In conclusion, the differential diagnosis of obsolete HPV-related adenocarcinoma requires a thorough understanding of the various subtypes and their characteristics. It's essential to consider the rare tumor types, imaging, and diagnostic markers when making a diagnosis.

References:

[1] Context.— While the vast majority of cervical tumors consist of human papillomavirus (HPV)-related squamous cell carcinoma or adenocarcinoma, a subset of rare tumor types, frequently unrelated to HPV, does occur in this location. These tumors vary widely in prognostic and therapeutic implications, and accurate recognition is crucial to providing appropriate treatment.

[10] The diagnosis of cervical adenocarcinoma, especially early diagnosis, poses a significant challenge. Objective: To review the pathogenesis, diagnostic criteria, immunohistochemical markers, and differential diagnosis of various subtypes of human papillomavirus (HPV)-positive and HPV-negative cervical adenocarcinomas.

[11] Cyclin E, p16INK4a, and Ki-67 can be used to differentiate between HPV-related and HPV-unrelated adenocarcinoma. However, it's essential to note that these markers may not always accurately distinguish between the two types.

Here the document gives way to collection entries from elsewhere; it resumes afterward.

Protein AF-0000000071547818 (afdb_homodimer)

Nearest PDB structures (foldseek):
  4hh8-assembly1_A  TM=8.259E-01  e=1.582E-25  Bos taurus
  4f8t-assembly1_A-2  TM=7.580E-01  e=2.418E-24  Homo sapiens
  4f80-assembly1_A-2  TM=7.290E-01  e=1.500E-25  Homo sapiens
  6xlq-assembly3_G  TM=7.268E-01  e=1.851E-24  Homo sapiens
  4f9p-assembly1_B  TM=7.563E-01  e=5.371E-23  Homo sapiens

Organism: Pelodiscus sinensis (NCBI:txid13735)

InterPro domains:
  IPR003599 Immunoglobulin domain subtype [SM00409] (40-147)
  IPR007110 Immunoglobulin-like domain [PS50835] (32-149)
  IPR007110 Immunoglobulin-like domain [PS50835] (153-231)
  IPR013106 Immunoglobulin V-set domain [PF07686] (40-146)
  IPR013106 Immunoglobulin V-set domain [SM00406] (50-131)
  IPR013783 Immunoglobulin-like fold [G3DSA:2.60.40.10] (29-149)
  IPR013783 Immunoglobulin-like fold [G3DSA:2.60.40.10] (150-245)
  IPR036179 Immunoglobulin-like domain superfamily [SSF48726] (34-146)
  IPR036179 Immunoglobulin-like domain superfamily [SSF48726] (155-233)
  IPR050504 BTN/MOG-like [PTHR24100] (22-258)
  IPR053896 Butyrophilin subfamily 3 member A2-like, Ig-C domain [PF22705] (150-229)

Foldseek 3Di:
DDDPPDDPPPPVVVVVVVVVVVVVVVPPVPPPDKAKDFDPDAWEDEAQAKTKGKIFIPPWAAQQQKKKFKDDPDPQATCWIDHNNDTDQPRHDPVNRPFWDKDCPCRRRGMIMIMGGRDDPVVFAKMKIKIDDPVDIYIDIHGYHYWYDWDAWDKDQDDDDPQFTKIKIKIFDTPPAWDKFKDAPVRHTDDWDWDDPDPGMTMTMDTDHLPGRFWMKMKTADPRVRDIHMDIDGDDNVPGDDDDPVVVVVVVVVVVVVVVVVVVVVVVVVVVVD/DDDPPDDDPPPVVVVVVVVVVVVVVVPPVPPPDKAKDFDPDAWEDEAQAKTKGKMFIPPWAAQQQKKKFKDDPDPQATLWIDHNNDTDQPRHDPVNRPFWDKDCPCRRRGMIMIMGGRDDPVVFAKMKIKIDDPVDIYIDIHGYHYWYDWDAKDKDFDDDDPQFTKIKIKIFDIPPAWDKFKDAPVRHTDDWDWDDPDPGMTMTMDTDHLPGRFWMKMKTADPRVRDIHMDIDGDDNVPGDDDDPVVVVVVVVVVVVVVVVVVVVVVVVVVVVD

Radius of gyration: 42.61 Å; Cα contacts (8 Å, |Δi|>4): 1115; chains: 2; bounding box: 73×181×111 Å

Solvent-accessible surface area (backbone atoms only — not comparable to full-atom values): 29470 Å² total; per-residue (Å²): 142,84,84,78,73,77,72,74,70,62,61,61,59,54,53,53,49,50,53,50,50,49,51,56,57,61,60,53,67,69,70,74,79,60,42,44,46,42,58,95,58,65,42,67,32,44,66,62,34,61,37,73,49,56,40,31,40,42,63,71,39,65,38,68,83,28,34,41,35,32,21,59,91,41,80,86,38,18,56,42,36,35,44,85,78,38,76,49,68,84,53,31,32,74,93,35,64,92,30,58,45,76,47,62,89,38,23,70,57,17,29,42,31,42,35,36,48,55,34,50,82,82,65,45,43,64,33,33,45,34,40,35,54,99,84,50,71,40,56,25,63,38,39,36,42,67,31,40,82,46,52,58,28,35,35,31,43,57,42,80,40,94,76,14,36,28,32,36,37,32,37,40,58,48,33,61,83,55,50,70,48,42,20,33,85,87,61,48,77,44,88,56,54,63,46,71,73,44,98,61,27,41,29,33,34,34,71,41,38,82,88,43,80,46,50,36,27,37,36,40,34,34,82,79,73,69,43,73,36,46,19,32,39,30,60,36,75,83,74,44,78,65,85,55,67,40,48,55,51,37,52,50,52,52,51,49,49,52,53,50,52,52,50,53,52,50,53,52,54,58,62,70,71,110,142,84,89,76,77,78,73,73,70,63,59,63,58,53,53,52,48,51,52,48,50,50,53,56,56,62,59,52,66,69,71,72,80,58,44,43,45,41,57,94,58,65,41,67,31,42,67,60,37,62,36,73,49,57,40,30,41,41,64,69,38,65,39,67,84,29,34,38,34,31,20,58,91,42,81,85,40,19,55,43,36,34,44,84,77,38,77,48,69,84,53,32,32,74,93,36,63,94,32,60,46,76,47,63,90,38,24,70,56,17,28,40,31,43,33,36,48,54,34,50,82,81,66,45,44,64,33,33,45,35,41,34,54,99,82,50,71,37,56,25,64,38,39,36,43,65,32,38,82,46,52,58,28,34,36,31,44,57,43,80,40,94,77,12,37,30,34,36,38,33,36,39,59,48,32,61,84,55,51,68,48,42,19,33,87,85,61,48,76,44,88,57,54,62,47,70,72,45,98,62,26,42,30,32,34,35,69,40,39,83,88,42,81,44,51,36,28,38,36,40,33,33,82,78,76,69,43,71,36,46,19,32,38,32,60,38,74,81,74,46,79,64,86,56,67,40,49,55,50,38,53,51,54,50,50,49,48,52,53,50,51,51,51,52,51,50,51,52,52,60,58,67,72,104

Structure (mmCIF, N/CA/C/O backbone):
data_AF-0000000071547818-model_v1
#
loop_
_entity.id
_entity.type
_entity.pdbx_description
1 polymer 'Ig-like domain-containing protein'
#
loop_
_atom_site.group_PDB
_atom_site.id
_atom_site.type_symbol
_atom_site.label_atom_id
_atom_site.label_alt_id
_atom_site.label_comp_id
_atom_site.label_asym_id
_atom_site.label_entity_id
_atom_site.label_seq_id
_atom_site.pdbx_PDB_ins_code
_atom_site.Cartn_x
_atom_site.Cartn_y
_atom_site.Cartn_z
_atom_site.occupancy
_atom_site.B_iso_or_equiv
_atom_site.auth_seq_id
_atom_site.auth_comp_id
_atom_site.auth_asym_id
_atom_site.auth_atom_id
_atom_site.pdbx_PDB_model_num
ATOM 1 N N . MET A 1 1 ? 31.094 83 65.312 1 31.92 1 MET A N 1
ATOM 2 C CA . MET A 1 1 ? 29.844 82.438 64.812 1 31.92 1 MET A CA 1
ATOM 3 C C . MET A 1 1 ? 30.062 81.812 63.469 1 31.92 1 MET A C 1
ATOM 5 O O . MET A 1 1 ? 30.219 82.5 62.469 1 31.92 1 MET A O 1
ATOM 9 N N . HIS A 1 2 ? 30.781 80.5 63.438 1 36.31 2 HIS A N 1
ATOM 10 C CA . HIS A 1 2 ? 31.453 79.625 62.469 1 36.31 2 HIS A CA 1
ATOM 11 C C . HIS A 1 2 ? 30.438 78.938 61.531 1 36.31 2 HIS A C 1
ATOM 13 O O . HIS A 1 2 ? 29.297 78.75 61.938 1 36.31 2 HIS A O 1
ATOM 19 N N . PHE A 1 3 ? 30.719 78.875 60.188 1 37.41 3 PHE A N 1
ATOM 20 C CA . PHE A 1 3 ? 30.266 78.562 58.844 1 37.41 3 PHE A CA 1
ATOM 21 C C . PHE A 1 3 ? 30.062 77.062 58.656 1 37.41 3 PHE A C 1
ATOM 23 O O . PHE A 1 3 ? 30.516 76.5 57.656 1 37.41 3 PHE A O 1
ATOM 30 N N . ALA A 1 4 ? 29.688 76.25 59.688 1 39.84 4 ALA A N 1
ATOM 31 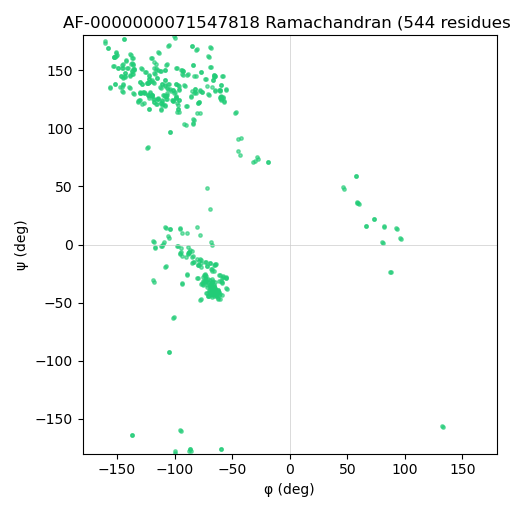C CA . ALA A 1 4 ? 29.906 74.812 59.469 1 39.84 4 ALA A CA 1
ATOM 32 C C . ALA A 1 4 ? 28.781 74.25 58.625 1 39.84 4 ALA A C 1
ATOM 34 O O . ALA A 1 4 ? 28.656 73 58.531 1 39.84 4 ALA A O 1
ATOM 35 N N . PHE A 1 5 ? 27.875 75.125 57.875 1 40.03 5 PHE A N 1
ATOM 36 C CA . PHE A 1 5 ? 26.656 74.375 57.5 1 40.03 5 PHE A CA 1
ATOM 37 C C . PHE A 1 5 ? 26.906 73.438 56.312 1 40.03 5 PHE A C 1
ATOM 39 O O . PHE A 1 5 ? 26.062 72.625 56 1 40.03 5 PHE A O 1
ATOM 46 N N . SER A 1 6 ? 27.984 73.5 55.469 1 42.91 6 SER A N 1
ATOM 47 C CA . SER A 1 6 ? 27.625 73.188 54.094 1 42.91 6 SER A CA 1
ATOM 48 C C . SER A 1 6 ? 27.734 71.688 53.812 1 42.91 6 SER A C 1
ATOM 50 O O . SER A 1 6 ? 27.672 71.25 52.656 1 42.91 6 SER A O 1
ATOM 52 N N . LYS A 1 7 ? 27.938 70.688 54.781 1 50.78 7 LYS A N 1
ATOM 53 C CA . LYS A 1 7 ? 28.453 69.438 54.25 1 50.78 7 LYS A CA 1
ATOM 54 C C . LYS A 1 7 ? 27.312 68.562 53.75 1 50.78 7 LYS A C 1
ATOM 56 O O . LYS A 1 7 ? 27.547 67.438 53.312 1 50.78 7 LYS A O 1
ATOM 61 N N . SER A 1 8 ? 25.953 68.938 53.938 1 48.5 8 SER A N 1
ATOM 62 C CA . SER A 1 8 ? 25.047 67.75 53.938 1 48.5 8 SER A CA 1
ATOM 63 C C . SER A 1 8 ? 24.594 67.438 52.531 1 48.5 8 SER A C 1
ATOM 65 O O . SER A 1 8 ? 23.781 66.5 52.312 1 48.5 8 SER A O 1
ATOM 67 N N . LEU A 1 9 ? 24.984 68.25 51.438 1 50.78 9 LEU A N 1
ATOM 68 C CA . LEU A 1 9 ? 24.312 68.062 50.156 1 50.78 9 LEU A CA 1
ATOM 69 C C . LEU A 1 9 ? 24.969 66.938 49.375 1 50.78 9 LEU A C 1
ATOM 71 O O . LEU A 1 9 ? 24.406 66.438 48.406 1 50.78 9 LEU A O 1
ATOM 75 N N . VAL A 1 10 ? 26.188 66.438 49.844 1 57.91 10 VAL A N 1
ATOM 76 C CA . VAL A 1 10 ? 26.938 65.5 49 1 57.91 10 VAL A CA 1
ATOM 77 C C . VAL A 1 10 ? 26.391 64.125 49.094 1 57.91 10 VAL A C 1
ATOM 79 O O . VAL A 1 10 ? 26.453 63.312 48.156 1 57.91 10 VAL A O 1
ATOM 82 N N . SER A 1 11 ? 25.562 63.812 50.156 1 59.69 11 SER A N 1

[13] Endocervical adenocarcinomas can be classified into two main types of tumors, namely, those related to high-risk human papillomavirus and those unrelated to high-risk human papillomavirus. The former, representing the vast majority, are referred to as endocervical adenocarcinomas of usual type.

[14] A subset of rare tumor types, frequently unrelated to HPV, does occur in this location. These include adenoid basal carcinoma, ectopic prostate tissue, and frankly malignant lesions with a less favorable prognosis.

[15] The etiology of squamous cell carcinoma is firmly linked to infection with high–oncogenic risk human papillomaviruses (HPVs). Human papillomavirus DNA is detected in virtually 100% of cervical squamous cell carcinoma; however, studies of adenocarcinoma showed a considerably lower prevalence of HPV, from approximately 62% to 100%, depending on the geographic region and tumor subtype.